Online trolls convicted of a new crime of intimidating election candidates would be barred from public office themselves under plans being considered by the Government.
A new law would target those convicted of “threatening or abusive behaviour, either in person or online,” towards those standing for Parliament or campaigners working for them, closing a loophole in legislation.
The measure follows a report on intimidation in public life which found that social media was “the most significant factor” driving harassment, abuse and intimidation of 2017 general election candidates, which included threats of violence and sexual violence, as well as damage to property.
The changes would also see a beefing up of measures to tackle “fake news” by extending the requirement for “imprints” showing who is responsible for election material to digital communications.
Minister are also seeking views on “clarifying” the electoral offence of having undue influence on voters, which is when people are threatened in an attempt to influence how they cast their ballot.
Constitution Minister Chloe Smith said: “This Government recognises that rising intimidation in public life is stopping talented people from standing for election and putting voters off politics and we want to tackle this extremely serious issue.
“We are consulting on three new measures that will protect voters, candidates and campaigners so they can make their choice at the ballot box or stand for public service without fear of being victims of misinformation or abuse.
“We can’t let intimidation of our candidates, campaigners, the public and those that serve us continue unchecked and I would encourage everyone to take part in this consultation.”
Currently, extreme cases of intimidation are considered a serious criminal offence, punishable with a custodial sentence where evidence of sustained, pressurising behaviour intended to cause distress and impact campaigning is found.
A Cabinet Office spokeswoman said that the length of the ban on standing or holding public office would be one of the subjects consulted on.
The report by the Committee on Standards in Public Life in December had urged ministers to consider such a new offence after identifying a gap in the legislation.
It also said the Government should set up a “trusted flagger” social media reporting team during general elections so abuse and intimidation could be dealt with more quickly.
Lord Bew, the committee’s chairman, said: “Intimidation presents a real threat to the integrity, diversity, and vibrancy of our public life.
“People of all backgrounds should not be put off from standing for public office as a result of intimidatory behaviour.
“We warmly welcome that the Government are implementing our recommendation to consult on a new electoral offence of intimidating parliamentary candidates and introducing digital imprints.

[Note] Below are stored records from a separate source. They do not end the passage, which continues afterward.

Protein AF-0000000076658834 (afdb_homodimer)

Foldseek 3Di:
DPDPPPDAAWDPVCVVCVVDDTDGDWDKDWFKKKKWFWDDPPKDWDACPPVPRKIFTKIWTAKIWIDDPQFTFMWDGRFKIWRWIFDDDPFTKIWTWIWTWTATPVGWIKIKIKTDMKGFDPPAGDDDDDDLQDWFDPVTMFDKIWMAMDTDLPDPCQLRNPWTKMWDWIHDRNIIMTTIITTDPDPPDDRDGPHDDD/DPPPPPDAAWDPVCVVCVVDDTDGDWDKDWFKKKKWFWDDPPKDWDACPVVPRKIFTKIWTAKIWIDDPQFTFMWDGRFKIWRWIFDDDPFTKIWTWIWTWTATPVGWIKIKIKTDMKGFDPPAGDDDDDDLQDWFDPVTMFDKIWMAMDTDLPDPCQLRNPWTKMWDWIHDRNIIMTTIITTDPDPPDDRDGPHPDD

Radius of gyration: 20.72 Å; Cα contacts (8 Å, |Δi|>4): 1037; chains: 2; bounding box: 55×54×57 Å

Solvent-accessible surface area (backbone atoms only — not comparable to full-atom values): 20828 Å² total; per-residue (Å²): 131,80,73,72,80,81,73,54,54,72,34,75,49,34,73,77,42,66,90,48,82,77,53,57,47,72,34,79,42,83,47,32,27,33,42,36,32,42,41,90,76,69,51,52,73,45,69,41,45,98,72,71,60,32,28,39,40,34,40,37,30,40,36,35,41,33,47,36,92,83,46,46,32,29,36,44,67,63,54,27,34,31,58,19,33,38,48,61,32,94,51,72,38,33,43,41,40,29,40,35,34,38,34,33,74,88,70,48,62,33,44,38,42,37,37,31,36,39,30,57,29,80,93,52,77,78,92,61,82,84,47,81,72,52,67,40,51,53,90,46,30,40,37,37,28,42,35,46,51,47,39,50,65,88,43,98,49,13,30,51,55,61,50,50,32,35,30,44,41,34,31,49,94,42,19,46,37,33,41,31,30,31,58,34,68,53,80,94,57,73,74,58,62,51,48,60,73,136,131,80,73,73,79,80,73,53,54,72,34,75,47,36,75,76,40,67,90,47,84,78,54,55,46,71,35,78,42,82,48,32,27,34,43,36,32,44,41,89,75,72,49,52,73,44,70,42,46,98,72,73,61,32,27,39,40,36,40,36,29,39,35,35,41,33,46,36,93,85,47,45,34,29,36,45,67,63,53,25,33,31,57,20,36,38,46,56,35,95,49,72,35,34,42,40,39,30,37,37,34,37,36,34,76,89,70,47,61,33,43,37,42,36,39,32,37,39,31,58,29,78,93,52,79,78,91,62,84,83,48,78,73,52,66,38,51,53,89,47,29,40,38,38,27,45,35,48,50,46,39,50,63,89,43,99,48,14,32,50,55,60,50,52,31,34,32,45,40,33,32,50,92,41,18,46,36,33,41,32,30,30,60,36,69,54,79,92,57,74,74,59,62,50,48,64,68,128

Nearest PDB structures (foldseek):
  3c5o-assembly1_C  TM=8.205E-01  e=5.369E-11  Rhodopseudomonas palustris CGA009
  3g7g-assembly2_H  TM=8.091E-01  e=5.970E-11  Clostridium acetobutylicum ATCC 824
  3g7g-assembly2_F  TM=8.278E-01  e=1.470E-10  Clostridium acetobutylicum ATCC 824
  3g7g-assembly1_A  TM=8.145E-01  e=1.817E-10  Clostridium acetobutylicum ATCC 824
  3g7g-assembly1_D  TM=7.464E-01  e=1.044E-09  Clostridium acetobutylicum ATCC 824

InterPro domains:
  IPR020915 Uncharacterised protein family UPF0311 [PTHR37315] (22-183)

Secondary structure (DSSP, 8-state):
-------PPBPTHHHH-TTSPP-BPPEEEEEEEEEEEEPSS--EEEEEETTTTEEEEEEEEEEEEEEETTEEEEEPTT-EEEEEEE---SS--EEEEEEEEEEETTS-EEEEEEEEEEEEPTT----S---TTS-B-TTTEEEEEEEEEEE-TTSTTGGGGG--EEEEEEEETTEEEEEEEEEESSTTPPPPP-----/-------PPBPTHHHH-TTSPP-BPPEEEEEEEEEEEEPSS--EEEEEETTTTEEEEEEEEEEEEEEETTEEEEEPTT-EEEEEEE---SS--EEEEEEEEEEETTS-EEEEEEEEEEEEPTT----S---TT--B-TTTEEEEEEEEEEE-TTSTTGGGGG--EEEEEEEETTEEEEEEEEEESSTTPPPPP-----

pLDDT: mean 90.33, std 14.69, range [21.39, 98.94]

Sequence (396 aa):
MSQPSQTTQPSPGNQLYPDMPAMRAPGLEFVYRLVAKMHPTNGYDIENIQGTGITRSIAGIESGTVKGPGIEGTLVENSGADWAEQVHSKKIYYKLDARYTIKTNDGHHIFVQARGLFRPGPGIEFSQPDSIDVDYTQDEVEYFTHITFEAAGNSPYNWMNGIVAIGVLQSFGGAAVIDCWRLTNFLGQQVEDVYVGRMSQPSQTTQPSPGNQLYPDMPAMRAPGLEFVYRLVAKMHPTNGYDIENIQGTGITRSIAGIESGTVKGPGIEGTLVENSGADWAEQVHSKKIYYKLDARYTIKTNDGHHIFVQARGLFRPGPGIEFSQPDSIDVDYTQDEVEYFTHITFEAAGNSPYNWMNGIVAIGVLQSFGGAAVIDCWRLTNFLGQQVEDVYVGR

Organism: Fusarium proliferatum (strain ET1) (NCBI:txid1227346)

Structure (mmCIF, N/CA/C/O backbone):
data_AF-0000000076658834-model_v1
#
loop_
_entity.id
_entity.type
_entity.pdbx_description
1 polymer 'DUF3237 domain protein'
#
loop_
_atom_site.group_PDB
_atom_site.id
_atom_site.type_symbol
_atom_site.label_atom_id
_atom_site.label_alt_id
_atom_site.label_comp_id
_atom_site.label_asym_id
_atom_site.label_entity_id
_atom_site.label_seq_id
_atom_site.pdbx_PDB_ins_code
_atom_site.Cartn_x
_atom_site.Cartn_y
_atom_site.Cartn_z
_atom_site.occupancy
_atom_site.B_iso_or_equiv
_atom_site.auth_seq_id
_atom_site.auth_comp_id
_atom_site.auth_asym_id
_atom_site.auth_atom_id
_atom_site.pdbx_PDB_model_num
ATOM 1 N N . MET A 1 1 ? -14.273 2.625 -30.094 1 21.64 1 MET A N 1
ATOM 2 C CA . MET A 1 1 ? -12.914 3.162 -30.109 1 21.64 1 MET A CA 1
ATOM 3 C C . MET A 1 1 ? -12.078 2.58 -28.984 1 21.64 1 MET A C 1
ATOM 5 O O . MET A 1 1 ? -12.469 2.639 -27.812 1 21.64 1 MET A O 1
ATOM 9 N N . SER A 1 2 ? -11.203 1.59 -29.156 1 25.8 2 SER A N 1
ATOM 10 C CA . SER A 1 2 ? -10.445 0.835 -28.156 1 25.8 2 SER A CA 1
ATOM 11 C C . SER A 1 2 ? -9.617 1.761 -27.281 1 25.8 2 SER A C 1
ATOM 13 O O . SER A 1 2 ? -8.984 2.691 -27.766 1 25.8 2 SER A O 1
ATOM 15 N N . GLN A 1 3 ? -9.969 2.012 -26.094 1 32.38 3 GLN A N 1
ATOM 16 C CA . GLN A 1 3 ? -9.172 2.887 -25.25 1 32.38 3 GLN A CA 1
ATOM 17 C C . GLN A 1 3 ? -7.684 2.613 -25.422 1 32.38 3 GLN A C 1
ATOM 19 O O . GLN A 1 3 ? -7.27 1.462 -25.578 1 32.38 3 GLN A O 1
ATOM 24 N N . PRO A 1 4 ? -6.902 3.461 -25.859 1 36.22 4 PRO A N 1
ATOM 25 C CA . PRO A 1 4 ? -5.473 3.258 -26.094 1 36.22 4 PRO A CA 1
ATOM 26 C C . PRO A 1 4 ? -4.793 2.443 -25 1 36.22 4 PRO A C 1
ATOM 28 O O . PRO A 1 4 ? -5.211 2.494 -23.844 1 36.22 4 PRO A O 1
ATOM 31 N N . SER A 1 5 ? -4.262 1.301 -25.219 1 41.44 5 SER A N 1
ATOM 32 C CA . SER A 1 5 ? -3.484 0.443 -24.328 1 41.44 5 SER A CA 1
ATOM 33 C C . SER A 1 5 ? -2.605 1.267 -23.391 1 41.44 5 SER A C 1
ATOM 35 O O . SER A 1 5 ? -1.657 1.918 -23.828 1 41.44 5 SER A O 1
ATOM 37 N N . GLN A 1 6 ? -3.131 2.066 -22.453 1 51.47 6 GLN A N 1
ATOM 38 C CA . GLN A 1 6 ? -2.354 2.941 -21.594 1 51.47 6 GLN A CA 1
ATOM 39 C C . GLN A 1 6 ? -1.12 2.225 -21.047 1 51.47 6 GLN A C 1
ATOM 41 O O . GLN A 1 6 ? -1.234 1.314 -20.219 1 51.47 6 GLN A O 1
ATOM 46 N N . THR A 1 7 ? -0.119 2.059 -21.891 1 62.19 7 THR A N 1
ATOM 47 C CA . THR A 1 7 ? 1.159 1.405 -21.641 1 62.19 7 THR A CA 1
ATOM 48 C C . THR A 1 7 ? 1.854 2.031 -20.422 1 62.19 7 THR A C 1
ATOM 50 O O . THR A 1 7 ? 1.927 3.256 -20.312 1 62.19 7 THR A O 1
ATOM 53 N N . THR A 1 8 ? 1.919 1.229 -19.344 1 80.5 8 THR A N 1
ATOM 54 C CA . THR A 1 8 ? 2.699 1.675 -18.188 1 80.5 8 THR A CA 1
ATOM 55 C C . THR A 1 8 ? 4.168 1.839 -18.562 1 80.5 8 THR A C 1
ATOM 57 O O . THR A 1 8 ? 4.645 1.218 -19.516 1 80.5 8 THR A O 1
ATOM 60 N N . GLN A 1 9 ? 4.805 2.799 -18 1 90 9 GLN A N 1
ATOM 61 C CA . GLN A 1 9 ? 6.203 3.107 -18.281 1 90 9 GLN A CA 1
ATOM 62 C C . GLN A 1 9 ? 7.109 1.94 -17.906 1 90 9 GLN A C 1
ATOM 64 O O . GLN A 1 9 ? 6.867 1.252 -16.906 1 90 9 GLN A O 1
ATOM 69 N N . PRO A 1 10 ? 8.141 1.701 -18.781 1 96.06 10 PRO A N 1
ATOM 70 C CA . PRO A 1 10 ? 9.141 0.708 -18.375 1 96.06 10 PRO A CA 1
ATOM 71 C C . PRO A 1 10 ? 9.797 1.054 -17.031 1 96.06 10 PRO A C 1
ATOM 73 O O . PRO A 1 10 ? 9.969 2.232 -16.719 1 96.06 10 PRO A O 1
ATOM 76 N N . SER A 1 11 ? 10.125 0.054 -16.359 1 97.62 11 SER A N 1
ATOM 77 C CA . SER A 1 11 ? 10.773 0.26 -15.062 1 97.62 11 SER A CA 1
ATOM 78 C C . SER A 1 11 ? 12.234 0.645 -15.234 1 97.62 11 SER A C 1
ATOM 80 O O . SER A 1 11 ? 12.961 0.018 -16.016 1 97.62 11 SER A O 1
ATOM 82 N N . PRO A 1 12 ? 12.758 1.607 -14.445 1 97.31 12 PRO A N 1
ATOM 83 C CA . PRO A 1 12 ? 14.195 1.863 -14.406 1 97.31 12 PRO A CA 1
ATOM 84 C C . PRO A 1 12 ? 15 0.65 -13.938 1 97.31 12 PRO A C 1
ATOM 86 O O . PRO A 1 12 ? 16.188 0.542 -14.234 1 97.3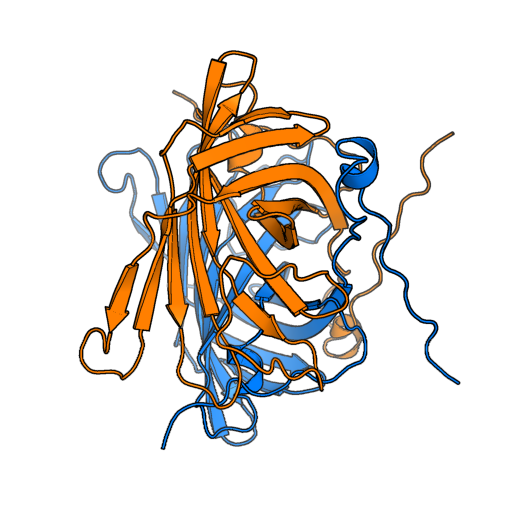1 12 PRO A O 1
ATOM 89 N N . GLY A 1 13 ? 14.375 -0.247 -13.227 1 97.88 13 GLY A N 1
ATOM 90 C CA . GLY A 1 13 ? 15.039 -1.451 -12.758 1 97.88 13 GLY A CA 1
ATOM 91 C C . GLY A 1 13 ? 15.578 -2.312 -13.891 1 97.88 13 GLY A C 1
ATOM 92 O O . GLY A 1 13 ? 16.469 -3.129 -13.68 1 97.88 13 GLY A O 1
ATOM 93 N N . ASN A 1 14 ? 15.047 -2.174 -15.047 1 98.44 14 ASN A N 1
ATOM 94 C CA . ASN A 1 14 ? 15.469 -2.98 -16.188 1 98.44 14 ASN A CA 1
ATOM 95 C C . ASN A 1 14 ? 16.938 -2.734 -16.531 1 98.44 14 ASN A C 1
ATOM 97 O O . ASN A 1 14 ? 17.641 -3.656 -16.938 1 98.44 14 ASN A O 1
ATOM 101 N N . GLN A 1 15 ? 17.406 -1.585 -16.328 1 97.69 15 GLN A N 1
ATOM 102 C CA . GLN A 1 15 ? 18.797 -1.252 -16.609 1 97.69 15 GLN A CA 1
ATOM 103 C C . GLN A 1 15 ? 19.719 -1.72 -15.484 1 97.69 15 GLN A C 1
ATOM 105 O O . GLN A 1 15 ? 20.891 -2.031 -15.719 1 97.69 15 GLN A O 1
ATOM 110 N N . LEU A 1 16 ? 19.219 -1.78 -14.359 1 97.62 16 LEU A N 1
ATOM 111 C CA . LEU A 1 16 ? 20 -2.162 -13.195 1 97.62 16 LEU A CA 1
ATOM 112 C C . LEU A 1 16 ? 20.234 -3.67 -13.164 1 97.62 16 LEU A C 1
ATOM 114 O O . LEU A 1 16 ? 21.234 -4.137 -12.633 1 97.62 16 LEU A O 1
ATOM 118 N N . TYR A 1 17 ? 19.297 -4.383 -13.633 1 97.19 17 TYR A N 1
ATOM 119 C CA . TYR A 1 17 ? 19.359 -5.84 -13.719 1 97.19 17 TYR A CA 1
ATOM 120 C C . TYR A 1 17 ? 19 -6.32 -15.117 1 97.19 17 TYR A C 1
ATOM 122 O O . TYR A 1 17 ? 17.969 -6.965 -15.312 1 97.19 17 TYR A O 1
ATOM 130 N N . PRO A 1 18 ? 19.828 -6.195 -16.031 1 95.06 18 PRO A N 1
ATOM 131 C CA . PRO A 1 18 ? 19.5 -6.465 -17.438 1 95.06 18 PRO A CA 1
ATOM 132 C C . PRO A 1 18 ? 19.281 -7.953 -17.719 1 95.06 18 PRO A C 1
ATOM 134 O O . PRO A 1 18 ? 18.734 -8.312 -18.75 1 95.06 18 PRO A O 1
ATOM 137 N N . ASP A 1 19 ? 19.703 -8.844 -16.859 1 92.94 19 ASP A N 1
ATOM 138 C CA . ASP A 1 19 ? 19.578 -10.281 -17.078 1 92.94 19 ASP A CA 1
ATOM 139 C C . ASP A 1 19 ? 18.203 -10.789 -16.609 1 92.94 19 ASP A C 1
ATOM 141 O O . ASP A 1 19 ? 17.875 -11.961 -16.828 1 92.94 19 ASP A O 1
ATOM 145 N N . MET A 1 20 ? 17.5 -9.914 -15.961 1 93.69 20 MET A N 1
ATOM 146 C CA . MET A 1 20 ? 16.141 -10.258 -15.523 1 93.69 20 MET A CA 1
ATOM 147 C C . MET A 1 20 ? 15.125 -9.883 -16.594 1 93.69 20 MET A C 1
ATOM 149 O O . MET A 1 20 ? 15.336 -8.938 -17.359 1 93.69 20 MET A O 1
ATOM 153 N N . PRO A 1 21 ? 14.047 -10.641 -16.656 1 95.38 21 PRO A N 1
ATOM 154 C CA . PRO A 1 21 ? 12.984 -10.164 -17.547 1 95.38 21 PRO A CA 1
ATOM 155 C C . PRO A 1 21 ? 12.539 -8.742 -17.234 1 95.38 21 PRO A C 1
ATOM 157 O O . PRO A 1 21 ? 12.453 -8.359 -16.062 1 95.38 21 PRO A O 1
ATOM 160 N N . ALA A 1 22 ? 12.227 -8.055 -18.297 1 97.56 22 ALA A N 1
ATOM 161 C CA . ALA A 1 22 ? 11.875 -6.641 -18.156 1 97.56 22 ALA A CA 1
ATOM 162 C C . ALA A 1 22 ? 10.562 -6.48 -17.391 1 97.56 22 ALA A C 1
ATOM 164 O O . ALA A 1 22 ? 9.633 -7.27 -17.578 1 97.56 22 ALA A O 1
ATOM 165 N N . MET A 1 23 ? 10.516 -5.41 -16.641 1 98.19 23 MET A N 1
ATOM 166 C CA . MET A 1 23 ? 9.312 -5.094 -15.891 1 98.19 23 MET A CA 1
ATOM 167 C C . MET A 1 23 ? 8.82 -3.688 -16.219 1 98.19 23 MET A C 1
ATOM 169 O O . MET A 1 23 ? 9.5 -2.932 -16.906 1 98.19 23 MET A O 1
ATOM 173 N N . ARG A 1 24 ? 7.645 -3.398 -15.75 1 97.94 24 ARG A N 1
ATOM 174 C CA . ARG A 1 24 ? 7.023 -2.094 -15.961 1 97.94 24 ARG A CA 1
ATOM 175 C C . ARG A 1 24 ? 6.371 -1.585 -14.68 1 97.94 24 ARG A C 1
ATOM 177 O O . ARG A 1 24 ? 6.148 -2.355 -13.742 1 97.94 24 ARG A O 1
ATOM 184 N N . ALA A 1 25 ? 6.137 -0.234 -14.633 1 97.44 25 ALA A N 1
ATOM 185 C CA . ALA A 1 25 ? 5.336 0.337 -13.555 1 97.44 25 ALA A CA 1
ATOM 186 C C . ALA A 1 25 ? 3.939 -0.276 -13.523 1 97.44 25 ALA A C 1
ATOM 188 O O . ALA A 1 25 ? 3.412 -0.69 -14.555 1 97.44 25 ALA A O 1
ATOM 189 N N . PRO A 1 26 ? 3.363 -0.312 -12.328 1 96.75 26 PRO A N 1
ATOM 190 C CA . PRO A 1 26 ? 2.002 -0.853 -12.289 1 96.75 26 PRO A CA 1
ATOM 191 C C . PRO A 1 26 ? 0.976 0.082 -12.922 1 96.75 26 PRO A C 1
ATOM 193 O O . PRO A 1 26 ? 1.179 1.299 -12.953 1 96.75 26 PRO A O 1
ATOM 196 N N . GLY A 1 27 ? -0.053 -0.553 -13.43 1 96.38 27 GLY A N 1
ATOM 197 C CA . GLY A 1 27 ? -1.235 0.239 -13.734 1 96.38 27 GLY A CA 1
ATOM 198 C C . GLY A 1 27 ? -2.016 0.641 -12.492 1 96.38 27 GLY A C 1
ATOM 199 O O . GLY A 1 27 ? -1.986 -0.061 -11.484 1 96.38 27 GLY A O 1
ATOM 200 N N . LEU A 1 28 ? -2.658 1.804 -12.609 1 96.94 28 LEU A N 1
ATOM 201 C CA . LEU A 1 28 ? -3.578 2.283 -11.586 1 96.94 28 LEU A CA 1
ATOM 202 C C . LEU A 1 28 ? -4.996 2.389 -12.133 1 96.94 28 LEU A C 1
ATOM 204 O O . LEU A 1 28 ? -5.23 3.055 -13.148 1 96.94 28 LEU A O 1
ATOM 208 N N . GLU A 1 29 ? -5.871 1.722 -11.43 1 97.31 29 GLU A N 1
ATOM 209 C CA . GLU A 1 29 ? -7.273 1.858 -11.805 1 97.31 29 GLU A CA 1
ATOM 210 C C . GLU A 1 29 ? -8.102 2.4 -10.648 1 97.31 29 GLU A C 1
ATOM 212 O O . GLU A 1 29 ? -7.988 1.924 -9.516 1 97.31 29 GLU A O 1
ATOM 217 N N . PHE A 1 30 ? -8.906 3.357 -10.984 1 98.25 30 PHE A N 1
ATOM 218 C CA . PHE A 1 30 ? -9.75 4.016 -9.992 1 98.25 30 PHE A CA 1
ATOM 219 C C . PHE A 1 30 ? -10.82 3.062 -9.484 1 98.25 30 PHE A C 1
ATOM 221 O O . PHE A 1 30 ? -11.523 2.43 -10.273 1 98.25 30 PHE A O 1
ATOM 228 N N . VAL A 1 31 ? -10.93 2.973 -8.141 1 98.56 31 VAL A N 1
ATOM 229 C CA . VAL A 1 31 ? -11.914 2.082 -7.535 1 98.56 31 VAL A CA 1
ATOM 230 C C . VAL A 1 31 ? -13.117 2.895 -7.051 1 98.56 31 VAL A C 1
ATOM 232 O O . VAL A 1 31 ? -14.266 2.584 -7.391 1 98.56 31 VAL A O 1
ATOM 235 N N . TYR A 1 32 ? -12.82 3.928 -6.234 1 98.81 32 TYR A N 1
ATOM 236 C CA . TYR A 1 32 ? -13.875 4.801 -5.727 1 98.81 32 TYR A CA 1
ATOM 237 C C . TYR A 1 32 ? -13.281 6.062 -5.109 1 98.81 32 TYR A C 1
ATOM 239 O O . TYR A 1 32 ? -12.07 6.145 -4.891 1 98.81 32 TYR A O 1
ATOM 247 N N . ARG A 1 33 ? -14.141 7.066 -4.914 1 98.88 33 ARG A N 1
ATOM 248 C CA . ARG A 1 33 ? -13.859 8.133 -3.965 1 98.88 33 ARG A CA 1
ATOM 249 C C . ARG A 1 33 ? -14.75 8.016 -2.73 1 98.88 33 ARG A C 1
ATOM 251 O O . ARG A 1 33 ? -15.953 7.777 -2.844 1 98.88 33 ARG A O 1
ATOM 258 N N . LEU A 1 34 ? -14.125 8.164 -1.629 1 98.75 34 LEU A N 1
ATOM 259 C CA . LEU A 1 34 ? -14.789 8.242 -0.332 1 98.75 34 LEU A CA 1
ATOM 260 C C . LEU A 1 34 ? -14.641 9.633 0.269 1 98.75 34 LEU A C 1
ATOM 262 O O . LEU A 1 34 ? -13.539 10.188 0.305 1 98.75 34 LEU A O 1
ATOM 266 N N . VAL A 1 35 ? -15.719 10.219 0.665 1 98.38 35 VAL A N 1
ATOM 267 C CA . VAL A 1 35 ? -15.703 11.43 1.483 1 98.38 35 VAL A CA 1
ATOM 268 C C . VAL A 1 35 ? -16.125 11.086 2.91 1 98.38 35 VAL A C 1
ATOM 270 O O . VAL A 1 35 ? -17.312 10.828 3.17 1 98.38 35 VAL A O 1
ATOM 273 N N . ALA A 1 36 ? -15.227 11.078 3.785 1 97.44 36 ALA A N 1
ATOM 274 C CA . ALA A 1 36 ? -15.438 10.688 5.176 1 97.44 36 ALA A CA 1
ATOM 275 C C . ALA A 1 36 ? -15.492 11.914 6.086 1 97.44 36 ALA A C 1
ATOM 277 O O . ALA A 1 36 ? -14.469 12.555 6.336 1 97.44 36 ALA A O 1
ATOM 278 N N . LYS A 1 37 ? -16.578 12.164 6.609 1 96.44 37 LYS A N 1
ATOM 279 C CA . LYS A 1 37 ? -16.75 13.266 7.551 1 96.44 37 LYS A CA 1
ATOM 280 C C . LYS A 1 37 ? -16.266 12.883 8.945 1 96.44 37 LYS A C 1
ATOM 282 O O . LYS A 1 37 ? -16.781 11.945 9.547 1 96.44 37 LYS A O 1
ATOM 287 N N . MET A 1 38 ? -15.344 13.688 9.383 1 95.06 38 MET A N 1
ATOM 288 C CA . MET A 1 38 ? -14.797 13.422 10.711 1 95.06 38 MET A CA 1
ATOM 289 C C . MET A 1 38 ? -15.719 13.969 11.805 1 95.06 38 MET A C 1
ATOM 291 O O . MET A 1 38 ? -16.406 14.969 11.594 1 95.06 38 MET A O 1
ATOM 295 N N . HIS A 1 39 ? -15.656 13.258 12.883 1 92 39 HIS A N 1
ATOM 296 C CA . HIS A 1 39 ? -16.422 13.789 14.008 1 92 39 HIS A CA 1
ATOM 297 C C . HIS A 1 39 ? -15.82 15.094 14.516 1 92 39 HIS A C 1
ATOM 299 O O . HIS A 1 39 ? -14.609 15.172 14.758 1 92 39 HIS A O 1
ATOM 305 N N . PRO A 1 40 ? -16.609 16.016 14.758 1 87.75 40 PRO A N 1
ATOM 306 C CA . PRO A 1 40 ? -16.062 17.328 15.062 1 87.75 40 PRO A CA 1
ATOM 307 C C . PRO A 1 40 ? -15.547 17.438 16.5 1 87.75 40 PRO A C 1
ATOM 309 O O . PRO A 1 40 ? -14.703 18.297 16.797 1 87.75 40 PRO A O 1
ATOM 312 N N . THR A 1 41 ? -15.93 16.578 17.422 1 85.12 41 THR A N 1
ATOM 313 C CA . THR A 1 41 ? -15.625 16.891 18.812 1 85.12 41 THR A CA 1
ATOM 314 C C . THR A 1 41 ? -15.188 15.641 19.562 1 85.12 41 THR A C 1
ATOM 316 O O . THR A 1 41 ? -14.961 15.688 20.781 1 85.12 41 THR A O 1
ATOM 319 N N . ASN A 1 42 ? -15.078 14.609 19 1 83.44 42 ASN A N 1
ATOM 320 C CA . ASN A 1 42 ? -14.836 13.406 19.797 1 83.44 42 ASN A CA 1
ATOM 321 C C . ASN A 1 42 ? -13.391 12.945 19.688 1 83.44 42 ASN A C 1
ATOM 323 O O . ASN A 1 42 ? -13.047 11.844 20.141 1 83.44 42 ASN A O 1
ATOM 327 N N . GLY A 1 43 ? -12.625 13.695 19.156 1 90 43 GLY A N 1
ATOM 328 C CA . GLY A 1 43 ? -11.219 13.336 19.109 1 90 43 GLY A CA 1
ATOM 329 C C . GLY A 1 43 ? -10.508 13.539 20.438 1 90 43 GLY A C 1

“The Electoral Commission identified these gaps in electoral law in evidence to our review, and these measures would play an important part in protecting candidates and voters at election time.”
Liberal Democrat MP Layla Moran said: “Online abuse and threats have no place in our democracy.
“When I see what MPs from across Parliament are faced with, more often than not female MPs, it sickens me.
“Everyone in society should have the right to stand up for what they believe in without fear or intimidation.
“Every measure necessary to stamp out this abhorrent behaviour must therefore be considered.”